The shortage means wholesale prices are rising, and you're likely to see that reflected in the price of wings you buy at the bar or grocery store. Chicken wings have jumped from $1.50 to $2.09 per pound, reports the Wall Street Journal. You can probably kiss 25-cent wings goodbye for the time being.

It also means wing-dependent chains like Buffalo Wild Wings and Wingstop are pushing boneless wings and offering fewer discounts. "That's natural in the restaurant business to raise prices as commodity costs increase," Wingstop's CEO, Charlie Morrison, told CBSNews.

"Wing prices typically peak three times a year," Tom Super of the National Chicken Council told Bon Appétit, "before the Super Bowl, March Madness, and around the end-of-summer grilling-slash-beginning of football season." Combine the timing with US chicken consumption sitting at an all-time high, and you have a recipe for a wing shortage.

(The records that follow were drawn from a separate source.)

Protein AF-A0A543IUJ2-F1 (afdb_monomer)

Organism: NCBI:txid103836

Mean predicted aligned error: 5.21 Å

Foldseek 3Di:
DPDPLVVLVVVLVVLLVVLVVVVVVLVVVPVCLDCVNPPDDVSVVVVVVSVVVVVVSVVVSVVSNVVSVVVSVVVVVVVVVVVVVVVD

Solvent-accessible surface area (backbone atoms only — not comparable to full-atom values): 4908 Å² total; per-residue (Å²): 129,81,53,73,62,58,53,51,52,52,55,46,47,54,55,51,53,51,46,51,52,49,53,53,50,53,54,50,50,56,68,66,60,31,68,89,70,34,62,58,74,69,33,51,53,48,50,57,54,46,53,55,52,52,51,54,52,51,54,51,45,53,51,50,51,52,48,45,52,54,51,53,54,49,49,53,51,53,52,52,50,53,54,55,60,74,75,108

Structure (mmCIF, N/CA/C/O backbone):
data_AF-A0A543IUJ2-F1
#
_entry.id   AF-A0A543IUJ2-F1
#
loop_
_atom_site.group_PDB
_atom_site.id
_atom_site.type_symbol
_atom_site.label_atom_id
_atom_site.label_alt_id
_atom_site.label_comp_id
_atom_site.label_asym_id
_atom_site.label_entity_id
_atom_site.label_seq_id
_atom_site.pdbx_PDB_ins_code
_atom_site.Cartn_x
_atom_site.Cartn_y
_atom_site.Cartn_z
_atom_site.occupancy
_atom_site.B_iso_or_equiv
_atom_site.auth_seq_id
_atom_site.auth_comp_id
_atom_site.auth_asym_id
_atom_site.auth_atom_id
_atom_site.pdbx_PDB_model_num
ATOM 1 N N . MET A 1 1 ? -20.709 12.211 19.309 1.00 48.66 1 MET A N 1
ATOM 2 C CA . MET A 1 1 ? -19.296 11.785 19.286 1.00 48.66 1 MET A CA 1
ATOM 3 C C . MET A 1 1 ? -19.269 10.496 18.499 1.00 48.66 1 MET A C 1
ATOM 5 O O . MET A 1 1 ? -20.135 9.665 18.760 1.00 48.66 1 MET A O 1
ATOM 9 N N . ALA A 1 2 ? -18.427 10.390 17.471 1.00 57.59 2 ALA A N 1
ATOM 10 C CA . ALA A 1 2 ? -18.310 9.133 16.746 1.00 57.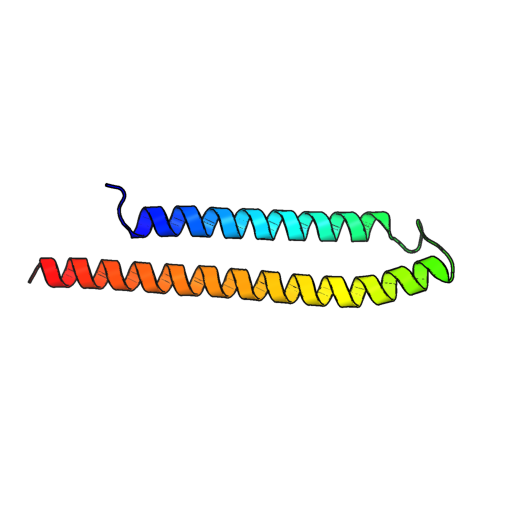59 2 ALA A CA 1
ATOM 11 C C . ALA A 1 2 ? -17.781 8.064 17.714 1.00 57.59 2 ALA A C 1
ATOM 13 O O . ALA A 1 2 ?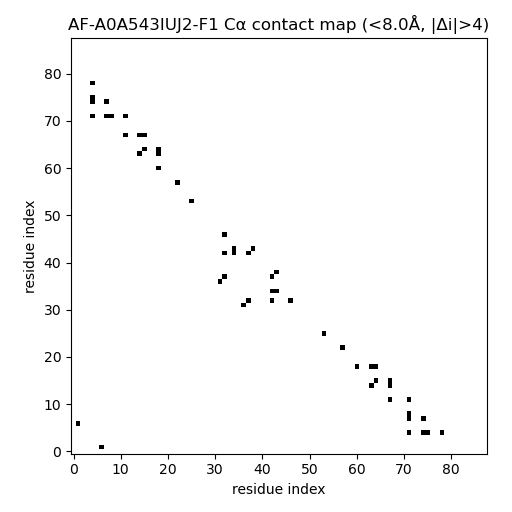 -17.006 8.369 18.618 1.00 57.59 2 ALA A O 1
ATOM 14 N N . ASP A 1 3 ? -18.283 6.839 17.579 1.00 80.62 3 ASP A N 1
ATOM 15 C CA . ASP A 1 3 ? -17.779 5.704 18.348 1.00 80.62 3 ASP A CA 1
ATOM 16 C C . ASP A 1 3 ? -16.293 5.510 17.994 1.00 80.62 3 ASP A C 1
ATOM 18 O O . ASP A 1 3 ? -15.932 5.605 16.817 1.00 80.62 3 ASP A O 1
ATOM 22 N N . ARG A 1 4 ? -15.428 5.251 18.979 1.00 82.75 4 ARG A N 1
ATOM 23 C CA . ARG A 1 4 ? -13.968 5.112 18.797 1.00 82.75 4 ARG A CA 1
ATOM 24 C C . ARG A 1 4 ? -13.629 4.069 17.727 1.00 82.75 4 ARG A C 1
ATOM 26 O O . ARG A 1 4 ? -12.659 4.216 16.983 1.00 82.75 4 ARG A O 1
ATOM 33 N N . LEU A 1 5 ? -14.464 3.036 17.603 1.00 85.44 5 LEU A N 1
ATOM 34 C CA . LEU A 1 5 ? -14.374 2.042 16.534 1.00 85.44 5 LEU A CA 1
ATOM 35 C C . LEU A 1 5 ? -14.605 2.641 15.141 1.00 85.44 5 LEU A C 1
ATOM 37 O O . LEU A 1 5 ? -13.911 2.2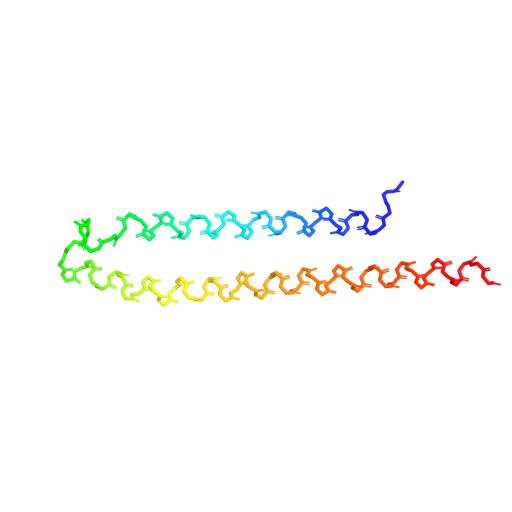73 14.199 1.00 85.44 5 LEU A O 1
ATOM 41 N N . SER A 1 6 ? -15.573 3.547 15.004 1.00 87.44 6 SER A N 1
ATOM 42 C CA . SER A 1 6 ? -15.914 4.188 13.732 1.00 87.44 6 SER A CA 1
ATOM 43 C C . SER A 1 6 ? -14.810 5.130 13.256 1.00 87.44 6 SER A C 1
ATOM 45 O O . SER A 1 6 ? -14.539 5.166 12.059 1.00 87.44 6 SER A O 1
ATOM 47 N N . GLU A 1 7 ? -14.178 5.877 14.165 1.00 89.56 7 GLU A N 1
ATOM 48 C CA . GLU A 1 7 ? -13.026 6.730 13.832 1.00 89.56 7 GLU A CA 1
ATOM 49 C C . GLU A 1 7 ? -11.837 5.870 13.390 1.00 89.56 7 GLU A C 1
ATOM 51 O O . GLU A 1 7 ? -11.294 6.073 12.307 1.00 89.56 7 GLU A O 1
ATOM 56 N N . CYS A 1 8 ? -11.524 4.815 14.151 1.00 90.69 8 CYS A N 1
ATOM 57 C CA . CYS A 1 8 ? -10.476 3.868 13.780 1.00 90.69 8 CYS A CA 1
ATOM 58 C C . CYS A 1 8 ? -10.733 3.233 12.403 1.00 90.69 8 CYS A C 1
ATOM 60 O O . CYS A 1 8 ? -9.826 3.170 11.582 1.00 90.69 8 CYS A O 1
ATOM 62 N N . GLN A 1 9 ? -11.963 2.804 12.107 1.00 90.38 9 GLN A N 1
ATOM 63 C CA . GLN A 1 9 ? -12.300 2.231 10.799 1.00 90.38 9 GLN A CA 1
ATOM 64 C C . GLN A 1 9 ? -12.141 3.229 9.646 1.00 90.38 9 GLN A C 1
ATOM 66 O O . GLN A 1 9 ? -11.730 2.826 8.557 1.00 90.38 9 GLN A O 1
ATOM 71 N N . ALA A 1 10 ? -12.449 4.509 9.865 1.00 93.00 10 ALA A N 1
ATOM 72 C CA . ALA A 1 10 ? -12.258 5.546 8.856 1.00 93.00 10 ALA A CA 1
ATOM 73 C C . ALA A 1 10 ? -10.767 5.762 8.553 1.00 93.00 10 ALA A C 1
ATOM 75 O O . ALA A 1 10 ? -10.377 5.755 7.385 1.00 93.00 10 ALA A O 1
ATOM 76 N N . ASP A 1 11 ? -9.928 5.854 9.585 1.00 93.25 11 ASP A N 1
ATOM 77 C CA . ASP A 1 11 ? -8.478 6.014 9.424 1.00 93.25 11 ASP A CA 1
ATOM 78 C C . ASP A 1 11 ? -7.846 4.801 8.728 1.00 93.25 11 ASP A C 1
ATOM 80 O O . ASP A 1 11 ? -7.065 4.937 7.785 1.00 93.25 11 ASP A O 1
ATOM 84 N N . MET A 1 12 ? -8.235 3.592 9.140 1.00 93.19 12 MET A N 1
ATOM 85 C CA . MET A 1 12 ? -7.756 2.344 8.537 1.00 93.19 12 MET A CA 1
ATOM 86 C C . MET A 1 12 ? -8.158 2.219 7.064 1.00 93.19 12 MET A C 1
ATOM 88 O O . MET A 1 12 ? -7.406 1.671 6.252 1.00 93.19 12 MET A O 1
ATOM 92 N N . ARG A 1 13 ? -9.323 2.762 6.694 1.00 93.69 13 ARG A N 1
ATOM 93 C CA . ARG A 1 13 ? -9.762 2.823 5.300 1.00 93.69 13 ARG A CA 1
ATOM 94 C C . ARG A 1 13 ? -8.876 3.746 4.469 1.00 93.69 13 ARG A C 1
ATOM 96 O O . ARG A 1 13 ? -8.458 3.337 3.395 1.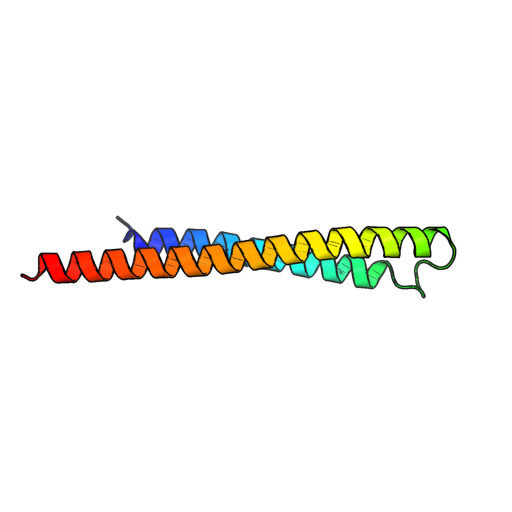00 93.69 13 ARG A O 1
ATOM 103 N N . ILE A 1 14 ? -8.529 4.926 4.983 1.00 95.38 14 ILE A N 1
ATOM 104 C CA . ILE A 1 14 ? -7.613 5.856 4.302 1.00 95.38 14 ILE A CA 1
ATOM 105 C C . ILE A 1 14 ? -6.256 5.187 4.043 1.00 95.38 14 ILE A C 1
ATOM 107 O O . ILE A 1 14 ? -5.710 5.304 2.948 1.00 95.38 14 ILE A O 1
ATOM 111 N N . LEU A 1 15 ? -5.725 4.454 5.027 1.00 93.50 15 LEU A N 1
ATOM 112 C CA . LEU A 1 15 ? -4.463 3.720 4.876 1.00 93.50 15 LEU A CA 1
ATOM 113 C C . LEU A 1 15 ? -4.553 2.617 3.814 1.00 93.50 15 LEU A C 1
ATOM 115 O O . LEU A 1 15 ? -3.623 2.445 3.029 1.00 93.50 15 LEU A O 1
ATOM 119 N N . THR A 1 16 ? -5.676 1.898 3.771 1.00 93.19 16 THR A N 1
ATOM 120 C CA . THR A 1 16 ? -5.918 0.849 2.770 1.00 93.19 16 THR A CA 1
ATOM 121 C C . THR A 1 16 ? -6.008 1.441 1.364 1.00 93.19 16 THR A C 1
ATOM 123 O O . THR A 1 16 ? -5.324 0.969 0.460 1.00 93.19 16 THR A O 1
ATOM 126 N N . ASP A 1 17 ? -6.780 2.517 1.194 1.00 95.44 17 ASP A N 1
ATOM 127 C CA . ASP A 1 17 ? -6.943 3.196 -0.095 1.00 95.44 17 ASP A CA 1
ATOM 128 C C . ASP A 1 17 ? -5.588 3.732 -0.607 1.00 95.44 17 ASP A C 1
ATOM 130 O O . ASP A 1 17 ? -5.239 3.554 -1.775 1.00 95.44 17 ASP A O 1
ATOM 134 N N . ALA A 1 18 ? -4.770 4.311 0.280 1.00 95.00 18 ALA A N 1
ATOM 135 C CA . ALA A 1 18 ? -3.427 4.773 -0.066 1.00 95.00 18 ALA A CA 1
ATOM 136 C C . ALA A 1 18 ? -2.492 3.622 -0.484 1.00 95.00 18 ALA A C 1
ATOM 138 O O . ALA A 1 18 ? -1.736 3.761 -1.448 1.00 95.00 18 ALA A O 1
ATOM 139 N N . ALA A 1 19 ? -2.542 2.481 0.213 1.00 94.94 19 ALA A N 1
ATOM 140 C CA . ALA A 1 19 ? -1.762 1.297 -0.148 1.00 94.94 19 ALA A CA 1
ATOM 141 C C . ALA A 1 19 ? -2.142 0.770 -1.543 1.00 94.94 19 ALA A C 1
ATOM 143 O O . ALA A 1 19 ? -1.264 0.452 -2.351 1.00 94.94 19 ALA A O 1
ATOM 144 N N . ASP A 1 20 ? -3.438 0.742 -1.853 1.00 94.81 20 ASP A N 1
ATOM 145 C CA . ASP A 1 20 ? -3.953 0.292 -3.146 1.00 94.81 20 ASP A CA 1
ATOM 146 C C . ASP A 1 20 ? -3.563 1.236 -4.295 1.00 94.81 20 ASP A C 1
ATOM 148 O O . ASP A 1 20 ? -3.227 0.780 -5.396 1.00 94.81 20 ASP A O 1
ATOM 152 N N . ASP A 1 21 ? -3.546 2.549 -4.054 1.00 97.12 21 ASP A N 1
ATOM 153 C CA . ASP A 1 21 ? -3.092 3.540 -5.034 1.00 97.12 21 ASP A CA 1
ATOM 154 C C . ASP A 1 21 ? -1.588 3.419 -5.332 1.00 97.12 21 ASP A C 1
ATOM 156 O O . ASP A 1 21 ? -1.165 3.513 -6.495 1.00 97.12 21 ASP A O 1
ATOM 160 N N . ILE A 1 22 ? -0.770 3.145 -4.310 1.00 96.25 22 ILE A N 1
ATOM 161 C CA . ILE A 1 22 ? 0.659 2.863 -4.496 1.00 96.25 22 ILE A CA 1
ATOM 162 C C . ILE A 1 22 ? 0.822 1.595 -5.334 1.00 96.25 22 ILE A C 1
ATOM 164 O O . ILE A 1 22 ? 1.541 1.615 -6.334 1.00 96.25 22 ILE A O 1
ATOM 168 N N . GLU A 1 23 ? 0.122 0.510 -4.996 1.00 94.94 23 GLU A N 1
ATOM 169 C CA . GLU A 1 23 ? 0.207 -0.745 -5.746 1.00 94.94 23 GLU A CA 1
ATOM 170 C C . GLU A 1 23 ? -0.198 -0.565 -7.218 1.00 94.94 23 GLU A C 1
ATOM 172 O O . GLU A 1 23 ? 0.477 -1.059 -8.128 1.00 94.94 23 GLU A O 1
ATOM 177 N N . ARG A 1 24 ? -1.262 0.202 -7.483 1.00 95.50 24 ARG A N 1
ATOM 178 C CA . ARG A 1 24 ? -1.675 0.555 -8.848 1.00 95.50 24 ARG A CA 1
ATOM 179 C C . ARG A 1 24 ? -0.581 1.317 -9.592 1.00 95.50 24 ARG A C 1
ATOM 181 O O . ARG A 1 24 ? -0.337 1.040 -10.767 1.00 95.50 24 ARG A O 1
ATOM 188 N N . THR A 1 25 ? 0.089 2.244 -8.916 1.00 95.62 25 THR A N 1
ATOM 189 C CA . THR A 1 25 ? 1.191 3.024 -9.492 1.00 95.62 25 THR A CA 1
ATOM 190 C C . THR A 1 25 ? 2.384 2.134 -9.837 1.00 95.62 25 THR A C 1
ATOM 192 O O . THR A 1 25 ? 2.933 2.255 -10.931 1.00 95.62 25 THR A O 1
ATOM 195 N N . LEU A 1 26 ? 2.743 1.177 -8.973 1.00 94.00 26 LEU A N 1
ATOM 196 C CA . LEU A 1 26 ? 3.809 0.208 -9.261 1.00 94.00 26 LEU A CA 1
ATOM 197 C C . LEU A 1 26 ? 3.508 -0.604 -10.528 1.00 94.00 26 LEU A C 1
ATOM 199 O O . LEU A 1 26 ? 4.378 -0.759 -11.385 1.00 94.00 26 LEU A O 1
ATOM 203 N N . ARG A 1 27 ? 2.261 -1.066 -10.687 1.00 91.62 27 ARG A N 1
ATOM 204 C CA . ARG A 1 27 ? 1.822 -1.798 -11.888 1.00 91.62 27 ARG A CA 1
ATOM 205 C C . ARG A 1 27 ? 1.893 -0.940 -13.153 1.00 91.62 27 ARG A C 1
ATOM 207 O O . ARG A 1 27 ? 2.208 -1.458 -14.222 1.00 91.62 27 ARG A O 1
ATOM 214 N N . ALA A 1 28 ? 1.610 0.358 -13.049 1.00 92.44 28 ALA A N 1
ATOM 215 C CA . ALA A 1 28 ? 1.751 1.276 -14.176 1.00 92.44 28 ALA A CA 1
ATOM 216 C C . ALA A 1 28 ? 3.222 1.420 -14.604 1.00 92.44 28 ALA A C 1
ATOM 218 O O . ALA A 1 28 ? 3.507 1.359 -15.799 1.00 92.44 28 ALA A O 1
ATOM 219 N N . VAL A 1 29 ? 4.156 1.529 -13.650 1.00 90.88 29 VAL A N 1
ATOM 220 C CA . VAL A 1 29 ? 5.598 1.557 -13.955 1.00 90.88 29 VAL A CA 1
ATOM 221 C C . VAL A 1 29 ? 6.023 0.269 -14.663 1.00 90.88 29 VAL A C 1
ATOM 223 O O . VAL A 1 29 ? 6.635 0.346 -15.730 1.00 90.88 29 VAL A O 1
ATOM 226 N N . ASP A 1 30 ? 5.618 -0.898 -14.144 1.00 88.31 30 ASP A N 1
ATOM 227 C CA . ASP A 1 30 ? 5.900 -2.204 -14.763 1.00 88.31 30 ASP A CA 1
ATOM 228 C C . ASP A 1 30 ? 5.436 -2.249 -16.232 1.00 88.31 30 ASP A C 1
ATOM 230 O O . ASP A 1 30 ? 6.179 -2.690 -17.111 1.00 88.31 30 ASP A O 1
ATOM 234 N N . ALA A 1 31 ? 4.234 -1.737 -16.516 1.00 88.19 31 ALA A N 1
ATOM 235 C CA . ALA A 1 31 ? 3.686 -1.689 -1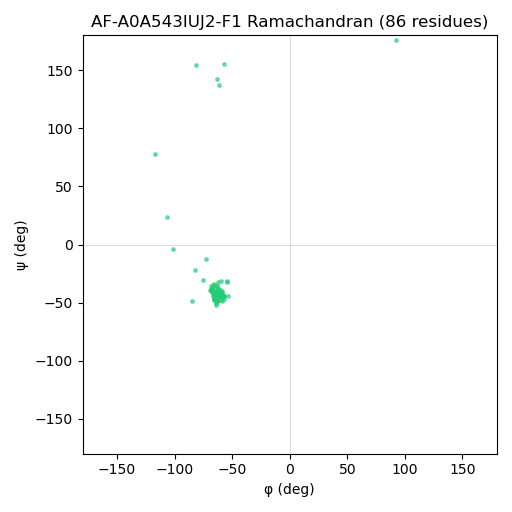7.870 1.00 88.19 31 ALA A CA 1
ATOM 236 C C . ALA A 1 31 ? 4.471 -0.748 -18.803 1.00 88.19 31 ALA A C 1
ATOM 238 O O . ALA A 1 31 ? 4.613 -1.029 -19.993 1.00 88.19 31 ALA A O 1
ATOM 239 N N . THR A 1 32 ? 5.001 0.363 -18.283 1.00 88.38 32 THR A N 1
ATOM 240 C CA . THR A 1 32 ? 5.742 1.348 -19.092 1.00 88.38 32 THR A CA 1
ATOM 241 C C . THR A 1 32 ? 7.206 0.981 -19.339 1.00 88.38 32 THR A C 1
ATOM 243 O O . THR A 1 32 ? 7.786 1.439 -20.322 1.00 88.38 32 THR A O 1
ATOM 246 N N . CYS A 1 33 ? 7.798 0.132 -18.497 1.00 85.81 33 CYS A N 1
ATOM 247 C CA . CYS A 1 33 ? 9.227 -0.202 -18.527 1.00 85.81 33 CYS A CA 1
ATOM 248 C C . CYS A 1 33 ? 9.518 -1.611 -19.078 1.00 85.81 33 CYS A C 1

As Bon Appétit explains, there's another element at play as well. Wings used to be sold by wing count, making those delicious smaller wings an economical choice for farmers. But a few years ago there was a change to selling by weight. That made it make sense to sell the wings of the genetically modified Tyrannosaurus Chicken until consumers began to question these gargantuan chickens and meat that was sometimes less nutritious and higher in fat content. The industry has signaled it's not aiming to make the biggest, fasting growing chicken possible anymore. That means it takes more wings to fill up a 100-pound box.

There is a bright spot for anyone who can't imagine watching a football game without buffalo sauce-stained fingers. The shortage is for real chicken wings. The ones with bones that were actually a chicken's wing. Boneless chicken wings aren't affected by the shortage. It might not be the same, but it's likely to be a damn sight cheaper for the foreseeable future.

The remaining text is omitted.